Data records:
Segment Open

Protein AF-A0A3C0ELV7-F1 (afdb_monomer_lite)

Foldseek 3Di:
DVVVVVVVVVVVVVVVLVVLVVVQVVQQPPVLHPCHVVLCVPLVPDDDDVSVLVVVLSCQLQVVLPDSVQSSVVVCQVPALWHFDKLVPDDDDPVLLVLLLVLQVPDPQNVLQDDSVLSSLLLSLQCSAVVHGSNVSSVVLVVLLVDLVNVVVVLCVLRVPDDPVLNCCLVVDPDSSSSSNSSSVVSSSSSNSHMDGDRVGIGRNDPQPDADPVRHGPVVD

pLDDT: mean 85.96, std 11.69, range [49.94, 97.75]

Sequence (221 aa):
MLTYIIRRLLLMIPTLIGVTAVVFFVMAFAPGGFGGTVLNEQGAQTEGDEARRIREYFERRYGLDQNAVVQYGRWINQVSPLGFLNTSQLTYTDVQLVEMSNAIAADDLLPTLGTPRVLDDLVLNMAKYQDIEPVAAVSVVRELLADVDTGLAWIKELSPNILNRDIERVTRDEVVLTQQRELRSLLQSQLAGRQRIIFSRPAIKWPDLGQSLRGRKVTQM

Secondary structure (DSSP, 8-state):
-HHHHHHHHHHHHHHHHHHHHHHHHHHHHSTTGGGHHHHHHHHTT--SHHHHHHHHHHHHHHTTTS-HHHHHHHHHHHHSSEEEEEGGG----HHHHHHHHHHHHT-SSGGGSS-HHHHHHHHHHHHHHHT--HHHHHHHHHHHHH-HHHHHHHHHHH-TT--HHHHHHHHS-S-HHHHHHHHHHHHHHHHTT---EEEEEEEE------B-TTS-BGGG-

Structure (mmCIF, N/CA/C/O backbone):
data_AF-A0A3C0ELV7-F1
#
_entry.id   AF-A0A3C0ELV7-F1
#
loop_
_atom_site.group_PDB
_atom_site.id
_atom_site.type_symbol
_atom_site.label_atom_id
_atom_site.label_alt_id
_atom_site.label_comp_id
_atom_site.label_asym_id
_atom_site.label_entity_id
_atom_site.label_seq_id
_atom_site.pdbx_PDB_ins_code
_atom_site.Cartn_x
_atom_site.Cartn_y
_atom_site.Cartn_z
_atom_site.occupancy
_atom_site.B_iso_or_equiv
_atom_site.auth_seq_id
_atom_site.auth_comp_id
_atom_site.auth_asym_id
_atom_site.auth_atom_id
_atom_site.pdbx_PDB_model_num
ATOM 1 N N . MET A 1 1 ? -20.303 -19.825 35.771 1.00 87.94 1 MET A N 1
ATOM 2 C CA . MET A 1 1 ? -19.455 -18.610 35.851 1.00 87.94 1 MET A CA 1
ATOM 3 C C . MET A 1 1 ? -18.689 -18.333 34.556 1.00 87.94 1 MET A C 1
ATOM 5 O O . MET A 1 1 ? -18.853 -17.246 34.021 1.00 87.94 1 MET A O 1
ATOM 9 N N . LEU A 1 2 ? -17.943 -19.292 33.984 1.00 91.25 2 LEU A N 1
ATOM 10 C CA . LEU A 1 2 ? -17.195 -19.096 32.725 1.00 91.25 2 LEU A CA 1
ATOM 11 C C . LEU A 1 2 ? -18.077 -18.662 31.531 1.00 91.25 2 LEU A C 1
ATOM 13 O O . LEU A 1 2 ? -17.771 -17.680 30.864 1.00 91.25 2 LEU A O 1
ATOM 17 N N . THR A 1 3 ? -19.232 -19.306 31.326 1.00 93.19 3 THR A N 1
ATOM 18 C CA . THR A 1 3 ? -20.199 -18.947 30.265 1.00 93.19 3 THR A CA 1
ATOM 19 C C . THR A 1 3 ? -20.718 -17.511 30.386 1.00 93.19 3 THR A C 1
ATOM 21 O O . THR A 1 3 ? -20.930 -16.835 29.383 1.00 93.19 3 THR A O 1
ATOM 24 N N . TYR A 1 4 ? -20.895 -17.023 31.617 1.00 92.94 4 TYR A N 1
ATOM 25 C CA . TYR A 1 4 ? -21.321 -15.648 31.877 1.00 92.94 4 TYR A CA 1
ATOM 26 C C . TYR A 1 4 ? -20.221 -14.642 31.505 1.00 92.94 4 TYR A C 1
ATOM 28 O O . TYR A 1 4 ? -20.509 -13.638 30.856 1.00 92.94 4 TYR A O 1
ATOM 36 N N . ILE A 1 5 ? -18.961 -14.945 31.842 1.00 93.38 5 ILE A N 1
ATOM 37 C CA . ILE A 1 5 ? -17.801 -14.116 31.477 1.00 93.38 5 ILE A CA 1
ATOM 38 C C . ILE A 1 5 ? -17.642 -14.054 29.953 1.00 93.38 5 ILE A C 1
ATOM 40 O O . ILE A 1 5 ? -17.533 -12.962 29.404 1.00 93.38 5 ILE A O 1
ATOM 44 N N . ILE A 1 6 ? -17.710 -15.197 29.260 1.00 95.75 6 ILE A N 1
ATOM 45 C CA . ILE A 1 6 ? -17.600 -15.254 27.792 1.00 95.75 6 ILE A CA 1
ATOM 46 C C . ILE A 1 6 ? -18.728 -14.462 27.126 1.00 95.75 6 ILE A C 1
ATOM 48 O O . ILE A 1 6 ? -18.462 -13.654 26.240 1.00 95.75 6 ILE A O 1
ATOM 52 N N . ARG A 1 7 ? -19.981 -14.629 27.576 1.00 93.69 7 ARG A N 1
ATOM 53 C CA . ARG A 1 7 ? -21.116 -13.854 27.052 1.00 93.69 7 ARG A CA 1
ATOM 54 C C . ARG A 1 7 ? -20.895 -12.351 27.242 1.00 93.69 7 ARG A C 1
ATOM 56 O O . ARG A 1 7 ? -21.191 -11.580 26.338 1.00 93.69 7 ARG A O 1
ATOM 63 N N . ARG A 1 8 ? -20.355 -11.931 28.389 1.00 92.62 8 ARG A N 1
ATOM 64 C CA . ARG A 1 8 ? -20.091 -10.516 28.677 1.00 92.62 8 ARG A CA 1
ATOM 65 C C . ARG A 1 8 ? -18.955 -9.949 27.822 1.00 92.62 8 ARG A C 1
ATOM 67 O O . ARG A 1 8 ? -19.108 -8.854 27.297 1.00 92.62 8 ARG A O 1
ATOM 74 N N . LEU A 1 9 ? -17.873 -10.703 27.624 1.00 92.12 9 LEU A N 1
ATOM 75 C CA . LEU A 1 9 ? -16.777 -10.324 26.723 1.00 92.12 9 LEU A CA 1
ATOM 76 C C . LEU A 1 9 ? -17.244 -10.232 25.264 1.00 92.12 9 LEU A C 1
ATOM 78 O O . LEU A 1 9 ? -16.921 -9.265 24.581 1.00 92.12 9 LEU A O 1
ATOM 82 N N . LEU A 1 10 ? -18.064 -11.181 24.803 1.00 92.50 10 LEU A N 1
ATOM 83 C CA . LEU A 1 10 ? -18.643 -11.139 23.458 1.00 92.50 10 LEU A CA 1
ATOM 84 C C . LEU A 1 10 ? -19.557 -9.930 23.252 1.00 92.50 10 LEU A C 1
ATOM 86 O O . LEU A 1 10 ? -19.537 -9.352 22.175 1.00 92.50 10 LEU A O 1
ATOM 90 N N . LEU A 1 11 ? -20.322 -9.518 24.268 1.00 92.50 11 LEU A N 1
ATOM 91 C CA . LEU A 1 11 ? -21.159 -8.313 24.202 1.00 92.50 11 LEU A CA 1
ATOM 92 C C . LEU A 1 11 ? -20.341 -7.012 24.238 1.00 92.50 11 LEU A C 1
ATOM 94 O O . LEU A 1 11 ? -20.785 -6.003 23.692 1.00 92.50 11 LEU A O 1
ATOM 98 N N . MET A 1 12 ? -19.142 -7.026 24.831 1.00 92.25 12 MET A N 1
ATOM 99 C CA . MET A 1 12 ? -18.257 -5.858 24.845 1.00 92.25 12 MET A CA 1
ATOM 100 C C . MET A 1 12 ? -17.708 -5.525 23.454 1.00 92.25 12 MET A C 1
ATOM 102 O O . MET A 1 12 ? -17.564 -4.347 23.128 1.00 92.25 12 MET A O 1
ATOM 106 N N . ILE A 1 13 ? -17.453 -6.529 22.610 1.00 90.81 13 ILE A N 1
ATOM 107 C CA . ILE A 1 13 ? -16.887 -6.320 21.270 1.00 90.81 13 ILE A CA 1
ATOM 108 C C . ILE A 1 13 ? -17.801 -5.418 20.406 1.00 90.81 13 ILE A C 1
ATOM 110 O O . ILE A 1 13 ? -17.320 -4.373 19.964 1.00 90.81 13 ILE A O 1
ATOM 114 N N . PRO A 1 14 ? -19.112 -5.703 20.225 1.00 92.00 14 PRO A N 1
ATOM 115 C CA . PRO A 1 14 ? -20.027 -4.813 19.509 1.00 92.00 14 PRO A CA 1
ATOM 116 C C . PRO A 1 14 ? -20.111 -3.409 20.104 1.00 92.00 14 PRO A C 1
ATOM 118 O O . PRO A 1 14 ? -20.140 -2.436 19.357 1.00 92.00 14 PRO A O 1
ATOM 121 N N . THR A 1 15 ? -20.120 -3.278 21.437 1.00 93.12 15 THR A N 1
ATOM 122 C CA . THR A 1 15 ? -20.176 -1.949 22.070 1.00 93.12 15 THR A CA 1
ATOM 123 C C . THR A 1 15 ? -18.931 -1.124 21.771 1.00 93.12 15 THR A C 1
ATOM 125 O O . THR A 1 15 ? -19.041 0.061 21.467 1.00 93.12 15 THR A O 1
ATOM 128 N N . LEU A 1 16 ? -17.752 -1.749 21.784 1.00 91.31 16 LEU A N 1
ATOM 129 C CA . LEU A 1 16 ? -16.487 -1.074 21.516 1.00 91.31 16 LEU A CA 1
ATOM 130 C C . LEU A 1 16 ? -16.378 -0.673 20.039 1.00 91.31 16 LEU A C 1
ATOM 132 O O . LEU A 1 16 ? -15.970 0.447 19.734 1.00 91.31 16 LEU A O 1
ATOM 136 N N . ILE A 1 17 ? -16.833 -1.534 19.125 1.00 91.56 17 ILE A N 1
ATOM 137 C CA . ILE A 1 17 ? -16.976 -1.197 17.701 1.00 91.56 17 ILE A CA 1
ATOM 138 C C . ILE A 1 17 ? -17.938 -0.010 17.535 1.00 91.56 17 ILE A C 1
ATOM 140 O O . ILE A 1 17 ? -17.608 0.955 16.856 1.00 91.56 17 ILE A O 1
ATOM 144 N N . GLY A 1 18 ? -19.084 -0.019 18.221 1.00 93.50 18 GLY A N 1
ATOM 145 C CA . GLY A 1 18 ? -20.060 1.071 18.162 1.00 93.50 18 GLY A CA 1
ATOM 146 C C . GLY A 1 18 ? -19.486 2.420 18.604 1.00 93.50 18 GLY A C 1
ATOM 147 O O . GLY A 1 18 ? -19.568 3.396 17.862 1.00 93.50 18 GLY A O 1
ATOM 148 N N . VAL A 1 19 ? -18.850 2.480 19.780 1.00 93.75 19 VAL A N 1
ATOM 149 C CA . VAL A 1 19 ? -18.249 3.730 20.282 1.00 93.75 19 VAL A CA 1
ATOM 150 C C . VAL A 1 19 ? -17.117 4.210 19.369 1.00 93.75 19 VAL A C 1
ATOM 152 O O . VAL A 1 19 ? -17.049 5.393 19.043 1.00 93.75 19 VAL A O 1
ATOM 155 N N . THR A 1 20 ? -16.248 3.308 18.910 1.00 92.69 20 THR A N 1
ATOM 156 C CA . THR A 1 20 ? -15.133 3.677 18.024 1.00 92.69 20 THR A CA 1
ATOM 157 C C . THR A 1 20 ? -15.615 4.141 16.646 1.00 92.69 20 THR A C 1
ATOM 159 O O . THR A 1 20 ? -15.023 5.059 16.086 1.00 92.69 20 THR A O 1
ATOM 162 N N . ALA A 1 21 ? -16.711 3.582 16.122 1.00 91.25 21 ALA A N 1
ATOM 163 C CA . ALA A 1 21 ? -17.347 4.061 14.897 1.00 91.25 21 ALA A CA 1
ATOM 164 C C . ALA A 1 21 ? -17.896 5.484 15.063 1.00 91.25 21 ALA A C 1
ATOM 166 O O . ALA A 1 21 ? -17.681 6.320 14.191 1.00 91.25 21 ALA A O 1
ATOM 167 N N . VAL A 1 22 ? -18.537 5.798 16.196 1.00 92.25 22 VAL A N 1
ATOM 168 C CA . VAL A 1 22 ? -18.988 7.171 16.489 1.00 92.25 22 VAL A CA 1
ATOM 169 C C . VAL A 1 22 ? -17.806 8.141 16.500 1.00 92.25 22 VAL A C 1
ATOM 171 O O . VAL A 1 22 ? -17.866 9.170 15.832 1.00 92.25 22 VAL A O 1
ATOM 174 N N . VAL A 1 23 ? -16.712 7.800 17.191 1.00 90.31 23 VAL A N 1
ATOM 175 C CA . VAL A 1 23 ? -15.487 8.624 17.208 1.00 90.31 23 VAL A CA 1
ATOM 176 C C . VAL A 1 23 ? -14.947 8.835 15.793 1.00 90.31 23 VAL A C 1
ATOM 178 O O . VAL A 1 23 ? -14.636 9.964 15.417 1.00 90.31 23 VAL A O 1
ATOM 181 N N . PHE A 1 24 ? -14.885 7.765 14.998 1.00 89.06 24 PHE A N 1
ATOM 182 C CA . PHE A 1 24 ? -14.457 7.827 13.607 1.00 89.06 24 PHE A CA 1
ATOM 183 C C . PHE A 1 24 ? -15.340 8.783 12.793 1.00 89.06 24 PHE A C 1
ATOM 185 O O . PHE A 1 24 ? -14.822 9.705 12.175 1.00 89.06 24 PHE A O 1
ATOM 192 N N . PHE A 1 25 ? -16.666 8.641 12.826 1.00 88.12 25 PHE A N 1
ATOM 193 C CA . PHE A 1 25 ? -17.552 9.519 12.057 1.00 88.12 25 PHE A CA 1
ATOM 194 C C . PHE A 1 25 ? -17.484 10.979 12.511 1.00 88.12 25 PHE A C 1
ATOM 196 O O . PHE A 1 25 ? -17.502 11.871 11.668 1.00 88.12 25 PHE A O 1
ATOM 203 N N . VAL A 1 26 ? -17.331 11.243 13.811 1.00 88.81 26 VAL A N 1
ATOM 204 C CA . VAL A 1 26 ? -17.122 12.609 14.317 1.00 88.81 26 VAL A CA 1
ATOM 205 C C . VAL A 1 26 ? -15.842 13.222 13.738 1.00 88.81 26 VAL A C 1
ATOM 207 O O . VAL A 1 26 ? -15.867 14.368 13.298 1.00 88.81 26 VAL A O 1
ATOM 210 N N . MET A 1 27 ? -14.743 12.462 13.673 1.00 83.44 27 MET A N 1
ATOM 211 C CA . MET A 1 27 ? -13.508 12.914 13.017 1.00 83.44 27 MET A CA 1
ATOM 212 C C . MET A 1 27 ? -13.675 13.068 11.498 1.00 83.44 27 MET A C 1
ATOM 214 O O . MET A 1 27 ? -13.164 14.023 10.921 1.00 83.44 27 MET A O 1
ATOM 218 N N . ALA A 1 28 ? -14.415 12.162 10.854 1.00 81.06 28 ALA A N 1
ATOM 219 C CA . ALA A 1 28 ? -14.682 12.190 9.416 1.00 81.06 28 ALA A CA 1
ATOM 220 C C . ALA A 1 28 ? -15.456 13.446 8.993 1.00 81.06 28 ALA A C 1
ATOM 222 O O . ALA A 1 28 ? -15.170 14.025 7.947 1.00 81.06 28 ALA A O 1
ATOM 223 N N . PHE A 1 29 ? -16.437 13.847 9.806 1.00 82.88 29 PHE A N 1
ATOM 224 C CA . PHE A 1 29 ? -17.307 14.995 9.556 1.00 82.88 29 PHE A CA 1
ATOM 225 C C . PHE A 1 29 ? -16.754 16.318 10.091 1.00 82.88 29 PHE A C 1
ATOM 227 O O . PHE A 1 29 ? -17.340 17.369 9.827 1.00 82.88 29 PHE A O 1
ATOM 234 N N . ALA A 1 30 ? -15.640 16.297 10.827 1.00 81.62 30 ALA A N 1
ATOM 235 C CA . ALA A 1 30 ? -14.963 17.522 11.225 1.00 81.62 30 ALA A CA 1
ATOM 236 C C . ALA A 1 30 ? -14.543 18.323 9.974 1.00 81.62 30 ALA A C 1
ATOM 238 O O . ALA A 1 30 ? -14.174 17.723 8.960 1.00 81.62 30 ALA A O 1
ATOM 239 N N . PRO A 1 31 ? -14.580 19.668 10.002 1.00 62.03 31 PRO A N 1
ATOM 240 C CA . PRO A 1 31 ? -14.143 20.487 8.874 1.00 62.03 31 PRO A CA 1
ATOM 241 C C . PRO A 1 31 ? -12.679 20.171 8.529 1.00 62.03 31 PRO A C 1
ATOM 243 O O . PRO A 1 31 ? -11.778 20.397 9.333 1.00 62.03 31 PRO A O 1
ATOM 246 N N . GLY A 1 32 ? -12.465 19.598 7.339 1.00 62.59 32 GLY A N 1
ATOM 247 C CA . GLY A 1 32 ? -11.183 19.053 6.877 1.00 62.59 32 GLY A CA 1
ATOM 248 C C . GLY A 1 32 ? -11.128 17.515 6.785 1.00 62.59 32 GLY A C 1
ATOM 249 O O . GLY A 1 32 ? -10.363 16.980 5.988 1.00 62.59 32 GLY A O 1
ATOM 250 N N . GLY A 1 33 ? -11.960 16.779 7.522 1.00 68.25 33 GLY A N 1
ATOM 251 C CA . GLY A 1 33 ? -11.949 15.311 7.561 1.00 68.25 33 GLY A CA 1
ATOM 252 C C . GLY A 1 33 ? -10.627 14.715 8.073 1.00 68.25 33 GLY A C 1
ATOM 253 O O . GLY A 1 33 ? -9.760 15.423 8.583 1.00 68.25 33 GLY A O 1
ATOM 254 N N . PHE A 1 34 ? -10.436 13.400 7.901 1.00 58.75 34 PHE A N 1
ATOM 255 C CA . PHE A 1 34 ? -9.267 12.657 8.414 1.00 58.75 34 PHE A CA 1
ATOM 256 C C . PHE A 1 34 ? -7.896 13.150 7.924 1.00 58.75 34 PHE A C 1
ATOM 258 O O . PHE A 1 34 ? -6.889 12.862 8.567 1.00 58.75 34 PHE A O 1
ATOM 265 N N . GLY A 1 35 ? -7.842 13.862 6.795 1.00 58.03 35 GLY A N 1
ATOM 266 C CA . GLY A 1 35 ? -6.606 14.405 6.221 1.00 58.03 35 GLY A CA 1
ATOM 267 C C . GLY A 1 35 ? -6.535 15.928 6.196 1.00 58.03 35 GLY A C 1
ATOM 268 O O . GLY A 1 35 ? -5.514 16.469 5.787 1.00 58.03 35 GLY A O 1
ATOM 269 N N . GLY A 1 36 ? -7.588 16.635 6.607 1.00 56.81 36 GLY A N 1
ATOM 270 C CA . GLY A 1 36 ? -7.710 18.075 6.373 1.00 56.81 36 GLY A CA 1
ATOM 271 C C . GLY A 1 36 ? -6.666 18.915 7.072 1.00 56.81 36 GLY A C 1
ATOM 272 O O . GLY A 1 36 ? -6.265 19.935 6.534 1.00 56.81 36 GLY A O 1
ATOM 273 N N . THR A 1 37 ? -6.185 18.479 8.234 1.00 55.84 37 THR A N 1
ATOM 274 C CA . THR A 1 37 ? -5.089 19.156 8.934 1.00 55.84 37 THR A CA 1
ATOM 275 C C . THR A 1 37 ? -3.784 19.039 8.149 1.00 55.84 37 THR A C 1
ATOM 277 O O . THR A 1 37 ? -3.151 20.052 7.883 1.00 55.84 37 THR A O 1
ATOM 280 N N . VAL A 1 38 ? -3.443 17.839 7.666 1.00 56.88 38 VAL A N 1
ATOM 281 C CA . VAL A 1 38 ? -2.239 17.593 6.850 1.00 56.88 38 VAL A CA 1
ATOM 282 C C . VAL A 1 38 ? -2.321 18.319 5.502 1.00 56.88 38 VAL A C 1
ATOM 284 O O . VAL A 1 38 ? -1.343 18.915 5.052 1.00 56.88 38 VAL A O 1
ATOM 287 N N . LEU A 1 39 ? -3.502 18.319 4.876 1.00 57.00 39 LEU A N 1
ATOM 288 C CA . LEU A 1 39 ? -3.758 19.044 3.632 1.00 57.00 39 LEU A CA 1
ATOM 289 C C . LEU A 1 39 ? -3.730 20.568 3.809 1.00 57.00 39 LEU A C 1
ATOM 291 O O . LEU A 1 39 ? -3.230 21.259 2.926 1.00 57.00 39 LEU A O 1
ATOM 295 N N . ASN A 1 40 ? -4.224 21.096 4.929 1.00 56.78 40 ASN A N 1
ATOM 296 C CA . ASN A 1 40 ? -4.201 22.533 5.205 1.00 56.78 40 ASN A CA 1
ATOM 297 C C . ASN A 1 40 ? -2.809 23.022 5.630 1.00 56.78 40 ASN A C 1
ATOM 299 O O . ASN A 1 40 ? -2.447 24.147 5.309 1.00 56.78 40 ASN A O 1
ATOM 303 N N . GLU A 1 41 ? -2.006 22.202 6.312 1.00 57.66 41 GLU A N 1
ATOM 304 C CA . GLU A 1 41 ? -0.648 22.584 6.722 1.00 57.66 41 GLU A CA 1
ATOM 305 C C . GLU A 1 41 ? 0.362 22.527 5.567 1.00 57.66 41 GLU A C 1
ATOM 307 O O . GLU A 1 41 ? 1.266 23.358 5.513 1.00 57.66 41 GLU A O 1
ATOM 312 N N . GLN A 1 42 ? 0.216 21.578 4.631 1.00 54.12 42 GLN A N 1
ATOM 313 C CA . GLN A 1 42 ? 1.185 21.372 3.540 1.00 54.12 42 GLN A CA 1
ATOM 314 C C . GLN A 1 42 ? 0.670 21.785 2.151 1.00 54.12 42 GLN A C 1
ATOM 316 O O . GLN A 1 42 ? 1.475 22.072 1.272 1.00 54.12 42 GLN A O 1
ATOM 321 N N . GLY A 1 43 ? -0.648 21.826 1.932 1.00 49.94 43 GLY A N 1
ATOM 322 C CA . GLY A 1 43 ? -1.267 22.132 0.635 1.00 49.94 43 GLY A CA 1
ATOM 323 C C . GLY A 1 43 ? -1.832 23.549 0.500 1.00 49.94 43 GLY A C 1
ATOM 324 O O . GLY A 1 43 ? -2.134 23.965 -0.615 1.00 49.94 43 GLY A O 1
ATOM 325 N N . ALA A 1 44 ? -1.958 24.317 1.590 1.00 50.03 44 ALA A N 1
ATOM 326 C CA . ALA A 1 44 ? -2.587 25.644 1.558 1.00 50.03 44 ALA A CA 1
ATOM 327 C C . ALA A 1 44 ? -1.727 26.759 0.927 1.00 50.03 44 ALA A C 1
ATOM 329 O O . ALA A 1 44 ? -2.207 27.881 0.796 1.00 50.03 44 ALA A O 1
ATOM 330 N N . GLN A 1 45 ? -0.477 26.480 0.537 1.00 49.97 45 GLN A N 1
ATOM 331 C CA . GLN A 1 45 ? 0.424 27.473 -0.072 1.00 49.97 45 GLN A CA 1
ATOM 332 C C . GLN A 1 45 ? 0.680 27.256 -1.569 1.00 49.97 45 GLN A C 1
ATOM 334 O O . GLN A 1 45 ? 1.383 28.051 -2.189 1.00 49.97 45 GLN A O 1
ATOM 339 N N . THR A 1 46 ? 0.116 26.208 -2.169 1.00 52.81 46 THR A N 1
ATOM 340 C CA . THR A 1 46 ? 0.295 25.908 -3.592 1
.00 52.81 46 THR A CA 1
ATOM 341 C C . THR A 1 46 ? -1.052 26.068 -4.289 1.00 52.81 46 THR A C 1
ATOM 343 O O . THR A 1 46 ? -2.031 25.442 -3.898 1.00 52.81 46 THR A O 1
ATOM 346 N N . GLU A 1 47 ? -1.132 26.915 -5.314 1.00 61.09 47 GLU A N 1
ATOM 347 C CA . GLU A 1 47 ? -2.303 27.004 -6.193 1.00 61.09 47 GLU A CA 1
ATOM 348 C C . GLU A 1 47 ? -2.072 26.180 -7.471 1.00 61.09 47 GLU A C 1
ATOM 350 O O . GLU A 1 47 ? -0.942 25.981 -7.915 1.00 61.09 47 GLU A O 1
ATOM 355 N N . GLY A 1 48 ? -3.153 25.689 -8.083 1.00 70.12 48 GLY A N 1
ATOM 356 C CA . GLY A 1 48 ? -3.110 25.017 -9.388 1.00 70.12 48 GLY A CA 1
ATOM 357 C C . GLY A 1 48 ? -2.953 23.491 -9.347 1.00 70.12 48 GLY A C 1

Segment Closed

### [TASK PROMPT]
Print, without alteration, only the lines above between the one holding "ATOM 175 C CA" and the one holding "ATOM 178 O O", inclusive.

### [RESPONSE AREA]
ATOM 175 C CA . VAL A 1 23 ? -15.487 8.624 17.208 1.00 90.31 23 VAL A CA 1
ATOM 176 C C . VAL A 1 23 ? -14.947 8.835 15.793 1.00 90.31 23 VAL A C 1
ATOM 178 O O . VAL A 1 23 ? -14.636 9.964 15.417 1.00 90.31 23 VAL A O 1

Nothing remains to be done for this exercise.